- Court: High Court of Australia
- Decided: 28 August 2008
- Citations: [2008] HCA 39, (2008) 237 CLR 1

Case history
- Prior actions: [2007] VSCA 134, (2007) 16 VR 454; [2007] VSCA 144;
- Appealed from: Supreme Court of Victoria - Court of Appeal
- Subsequent actions: [2009] VSCA 182, (2009) 23 VR 332;

Court membership
- Judges sitting: Gleeson CJ, Gummow, Kirby, Hayne, Heydon, Crennan and Kiefel JJ

Case opinions
- 6:1 the prosecution did not need to prove that Ms Tang knew or believed that the women were slaves

= R v Tang =

R v Tang is decision of the High Court of Australia.

It is notable as the first criminal conviction for a slavery offence in Australia. The case concerned an appeal the State of Victoria against Wei Tang, the operator of a Melbourne brothel.
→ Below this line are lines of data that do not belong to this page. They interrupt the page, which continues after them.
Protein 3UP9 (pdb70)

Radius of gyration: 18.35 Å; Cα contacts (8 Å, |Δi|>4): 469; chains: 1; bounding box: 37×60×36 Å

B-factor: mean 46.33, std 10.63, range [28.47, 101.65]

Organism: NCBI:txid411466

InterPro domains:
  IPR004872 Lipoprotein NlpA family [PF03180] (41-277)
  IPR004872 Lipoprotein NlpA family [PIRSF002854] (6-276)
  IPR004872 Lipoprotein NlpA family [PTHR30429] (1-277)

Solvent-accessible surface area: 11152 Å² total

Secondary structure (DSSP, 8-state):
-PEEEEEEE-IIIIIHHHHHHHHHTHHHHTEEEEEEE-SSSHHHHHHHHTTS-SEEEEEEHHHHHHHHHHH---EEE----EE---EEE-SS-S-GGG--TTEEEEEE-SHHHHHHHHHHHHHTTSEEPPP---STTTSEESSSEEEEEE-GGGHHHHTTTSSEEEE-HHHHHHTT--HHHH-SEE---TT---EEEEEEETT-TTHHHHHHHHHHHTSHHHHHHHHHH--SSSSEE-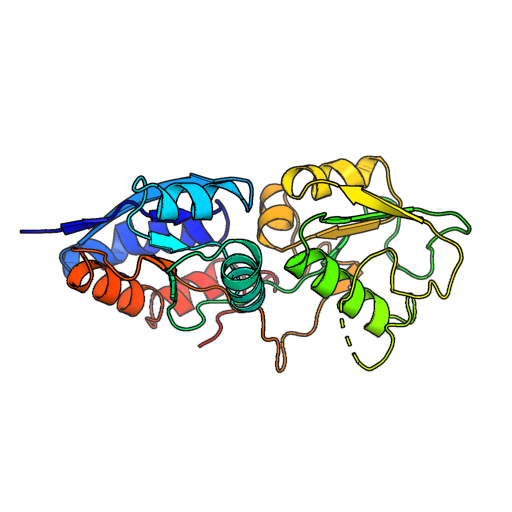-

CATH classification: 3.40.190.10 (+1 more: 3.40.190.10)

Structure (mmCIF, N/CA/C/O backbone):
data_3UP9
#
_entry.id   3UP9
#
_cell.length_a   95.917
_cell.length_b   95.917
_cell.length_c   93.781
_cell.angle_alpha   90.000
_cell.angle_beta   90.000
_cell.angle_gamma   90.000
#
_symmetry.space_group_name_H-M   'I 41'
#
loop_
_entity.id
_entity.type
_entity.pdbx_description
1 polymer 'Putative uncharacterized protein'
2 non-polymer SELENOMETHIONINE
3 non-polymer 'TETRAETHYLENE GLYCOL'
4 non-polymer 2-{2-[2-(2-{2-[2-(2-ETHOXY-ETHOXY)-ETHOXY]-ETHOXY}-ETHOXY)-ETHOXY]-ETHOXY}-ETHANOL
5 water water
#
loop_
_atom_site.group_PDB
_atom_site.id
_atom_site.type_symbol
_atom_site.label_atom_id
_atom_site.label_alt_id
_atom_site.label_comp_id
_atom_site.label_asym_id
_atom_site.label_entity_id
_atom_site.label_seq_id
_atom_site.pdbx_PDB_ins_code
_atom_site.Cartn_x
_atom_site.Cartn_y
_atom_site.Cartn_z
_atom_site.occupancy
_atom_site.B_iso_or_equiv
_atom_site.auth_seq_id
_atom_site.auth_comp_id
_atom_site.auth_asym_id
_atom_site.auth_atom_id
_atom_site.pdbx_PDB_model_num
ATOM 1 N N . ASP A 1 5 ? 21.037 2.250 47.627 1.00 78.18 37 ASP A N 1
ATOM 2 C CA . ASP A 1 5 ? 20.871 3.080 48.872 1.00 80.60 37 ASP A CA 1
ATOM 3 C C . ASP A 1 5 ? 22.077 4.024 49.273 1.00 76.38 37 ASP A C 1
ATOM 4 O O . ASP A 1 5 ? 22.312 4.270 50.479 1.00 74.11 37 ASP A O 1
ATOM 9 N N . VAL A 1 6 ? 22.799 4.562 48.271 1.00 64.65 38 VAL A N 1
ATOM 10 C CA . VAL A 1 6 ? 23.635 5.775 48.413 1.00 58.69 38 VAL A CA 1
ATOM 11 C C . VAL A 1 6 ? 22.639 6.955 48.685 1.00 53.94 38 VAL A C 1
ATOM 12 O O . VAL A 1 6 ? 21.678 7.102 47.963 1.00 52.23 38 VAL A O 1
ATOM 16 N N . VAL A 1 7 ? 22.821 7.752 49.747 1.00 48.42 39 VAL A N 1
ATOM 17 C CA . VAL A 1 7 ? 21.919 8.895 50.013 1.00 44.21 39 VAL A CA 1
ATOM 18 C C . VAL A 1 7 ? 22.539 10.192 49.432 1.00 44.16 39 VAL A C 1
ATOM 19 O O . VAL A 1 7 ? 23.729 10.452 49.600 1.00 43.92 39 VAL A O 1
ATOM 23 N N . THR A 1 8 ? 21.732 11.020 48.763 1.00 43.99 40 THR A N 1
ATOM 24 C CA . THR A 1 8 ? 22.241 12.253 48.199 1.00 43.72 40 THR A CA 1
ATOM 25 C C . THR A 1 8 ? 21.865 13.345 49.111 1.00 42.33 40 THR A C 1
ATOM 26 O O . THR A 1 8 ? 20.728 13.351 49.557 1.00 49.51 40 THR A O 1
ATOM 30 N N . LEU A 1 9 ? 22.778 14.293 49.346 1.00 40.34 41 LEU A N 1
ATOM 31 C CA . LEU A 1 9 ? 22.534 15.400 50.274 1.00 40.26 41 LEU A CA 1
ATOM 32 C C . LEU A 1 9 ? 22.682 16.750 49.597 1.00 39.70 41 LEU A C 1
ATOM 33 O O . LEU A 1 9 ? 23.750 17.045 49.132 1.00 39.87 41 LEU A O 1
ATOM 38 N N . THR A 1 10 ? 21.633 17.584 49.579 1.00 40.42 42 THR A N 1
ATOM 39 C CA A THR A 1 10 ? 21.752 18.937 49.055 0.50 40.30 42 THR A CA 1
ATOM 40 C CA B THR A 1 10 ? 21.736 18.955 49.078 0.50 39.72 42 THR A CA 1
ATOM 41 C C . THR A 1 10 ? 22.289 19.826 50.214 1.00 39.87 42 THR A C 1
ATOM 42 O O . THR A 1 10 ? 21.657 19.952 51.291 1.00 40.14 42 THR A O 1
ATOM 49 N N . VAL A 1 11 ? 23.491 20.382 50.030 1.00 37.13 43 VAL A N 1
ATOM 50 C CA . VAL A 1 11 ? 24.116 21.194 51.030 1.00 36.67 43 VAL A CA 1
ATOM 51 C C . VAL A 1 11 ? 24.420 22.585 50.458 1.00 38.50 43 VAL A C 1
ATOM 52 O O . VAL A 1 11 ? 25.121 22.696 49.435 1.00 36.93 43 VAL A O 1
ATOM 56 N N . GLY A 1 12 ? 23.896 23.632 51.129 1.00 37.70 44 GLY A N 1
ATOM 57 C CA . GLY A 1 12 ? 24.154 25.010 50.783 1.00 34.21 44 GLY A CA 1
ATOM 58 C C . GLY A 1 12 ? 25.393 25.566 51.458 1.00 34.10 44 GLY A C 1
ATOM 59 O O . GLY A 1 12 ? 25.650 25.280 52.610 1.00 35.42 44 GLY A O 1
ATOM 60 N N . ALA A 1 13 ? 26.183 26.355 50.741 1.00 34.63 45 ALA A N 1
ATOM 61 C CA . ALA A 1 13 ? 27.500 26.751 51.241 1.00 33.07 45 ALA A CA 1
ATOM 62 C C . ALA A 1 13 ? 27.904 28.025 50.565 1.00 31.77 45 ALA A C 1
ATOM 63 O O . ALA A 1 13 ? 27.577 28.227 49.405 1.00 33.36 45 ALA A O 1
ATOM 65 N N . THR A 1 14 ? 28.607 28.901 51.280 1.00 33.29 46 THR A N 1
ATOM 66 C CA . THR A 1 14 ? 29.232 30.075 50.632 1.00 34.13 46 THR A CA 1
ATOM 67 C C . THR A 1 14 ? 30.403 29.564 49.790 1.00 34.33 46 THR A C 1
ATOM 68 O O . THR A 1 14 ? 30.961 28.486 50.044 1.00 35.67 46 THR A O 1
ATOM 72 N N . PRO A 1 15 ? 30.789 30.296 48.754 1.00 35.08 47 PRO A N 1
ATOM 73 C CA . PRO A 1 15 ? 31.766 29.605 47.858 1.00 36.03 47 PRO A CA 1
ATOM 74 C C . PRO A 1 15 ? 33.135 29.270 48.451 1.00 36.16 47 PRO A C 1
ATOM 75 O O . PRO A 1 15 ? 33.671 28.203 48.155 1.00 35.43 47 PRO A O 1
ATOM 79 N N . SER A 1 16 ? 33.724 30.187 49.226 1.00 36.87 48 SER A N 1
ATOM 80 C CA . SER A 1 16 ? 35.075 29.956 49.770 1.00 36.78 48 SER A CA 1
ATOM 81 C C . SER A 1 16 ? 35.109 30.370 51.219 1.00 35.15 48 SER A C 1
ATOM 82 O O . SER A 1 16 ? 34.717 31.471 51.548 1.00 38.25 48 SER A O 1
ATOM 85 N N . PRO A 1 17 ? 35.579 29.494 52.104 1.00 36.46 49 PRO A N 1
ATOM 86 C CA . PRO A 1 17 ? 36.094 28.122 51.927 1.00 37.31 49 PRO A CA 1
ATOM 87 C C . PRO A 1 17 ? 35.058 26.982 51.746 1.00 38.79 49 PRO A C 1
ATOM 88 O O . PRO A 1 17 ? 35.428 25.863 51.310 1.00 38.35 49 PRO A O 1
ATOM 92 N N . HIS A 1 18 ? 33.804 27.251 52.096 1.00 35.58 50 HIS A N 1
ATOM 93 C CA . HIS A 1 18 ? 32.864 26.178 52.382 1.00 36.78 50 HIS A CA 1
ATOM 94 C C . HIS A 1 18 ? 32.597 25.302 51.178 1.00 36.94 50 HIS A C 1
ATOM 95 O O . HIS A 1 18 ? 32.770 24.101 51.267 1.00 36.41 50 HIS A O 1
ATOM 102 N N . ALA A 1 19 ? 32.193 25.869 50.047 1.00 35.97 51 ALA A N 1
ATOM 103 C CA . ALA A 1 19 ? 31.957 25.027 48.867 1.00 37.12 51 ALA A CA 1
ATOM 104 C C . ALA A 1 19 ? 33.229 24.339 48.413 1.00 38.27 51 ALA A C 1
ATOM 105 O O . ALA A 1 19 ? 33.170 23.200 47.993 1.00 39.19 51 ALA A O 1
ATOM 107 N N . LYS A 1 20 ? 34.384 24.980 48.509 1.00 40.27 52 LYS A N 1
ATOM 108 C CA . LYS A 1 20 ? 35.647 24.280 48.153 1.00 40.45 52 LYS A CA 1
ATOM 109 C C . LYS A 1 20 ? 35.928 23.036 49.041 1.00 38.52 52 LYS A C 1
ATOM 110 O O . LYS A 1 20 ? 36.319 21.976 48.559 1.00 43.23 52 LYS A O 1
ATOM 116 N N . ILE A 1 21 ? 35.756 23.176 50.343 1.00 38.45 53 ILE A N 1
ATOM 117 C CA . ILE A 1 21 ? 35.941 22.076 51.307 1.00 37.44 53 ILE A CA 1
ATOM 118 C C . ILE A 1 21 ? 34.952 20.968 50.954 1.00 38.31 53 ILE A C 1
ATOM 119 O O . ILE A 1 21 ? 35.326 19.802 50.893 1.00 37.52 53 ILE A O 1
ATOM 124 N N . LEU A 1 22 ? 33.697 21.333 50.674 1.00 37.14 54 LEU A N 1
ATOM 125 C CA . LEU A 1 22 ? 32.663 20.325 50.322 1.00 37.11 54 LEU A CA 1
ATOM 126 C C . LEU A 1 22 ? 32.970 19.627 48.989 1.00 37.67 54 LEU A C 1
ATOM 127 O O . LEU A 1 22 ? 32.594 18.484 48.823 1.00 38.14 54 LEU A O 1
ATOM 132 N N . THR A 1 23 ? 33.696 20.304 48.089 1.00 36.39 55 THR A N 1
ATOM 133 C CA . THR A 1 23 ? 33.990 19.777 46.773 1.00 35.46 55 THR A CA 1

The case has been described by commentators as 'the most crucial test of the effectiveness of our criminal laws against … slavery ever to come before an Australian court'.

== Facts ==
Tang was convicted in 2006 of 5 counts of intentionally possessing a slave and 5 counts of intentionally exercising a power of ownership over a slave. She was sentenced to 10 years’ imprisonment, with a non-parole period of 6 years. The charges related to five women, all of whom were Thai nationals.

The Victorian Court of Appeal held that the judge's directions to the jury were inadequate, quashed the convictions and ordered that Tang be retried.

The prosecution was given special leave to appeal to the High Court. Tang was given special leave to cross appeal on the meaning and constitutional validity of section 270.3(1)(a) of the Criminal Code.

The majority of the High Court, Gleeson CJ, Gummow, Hayne, Heydon, Crennan and Kiefel JJ, upheld the prosecutions appeal, holding that the prosecution did not need to prove that Ms Tang knew or believed that the women were slaves. Tang's appeal on the meaning and validity of the legislation was dismissed. Kirby J dissented.

The matter was remitted to the Victorian Court of Appeal to consider Tang's appeal against her sentence. The Victorian Court of Appeal upheld her appeal against sentence and Tang was re-sentenced to 9 years’ imprisonment, with a non-parole period of 5 years.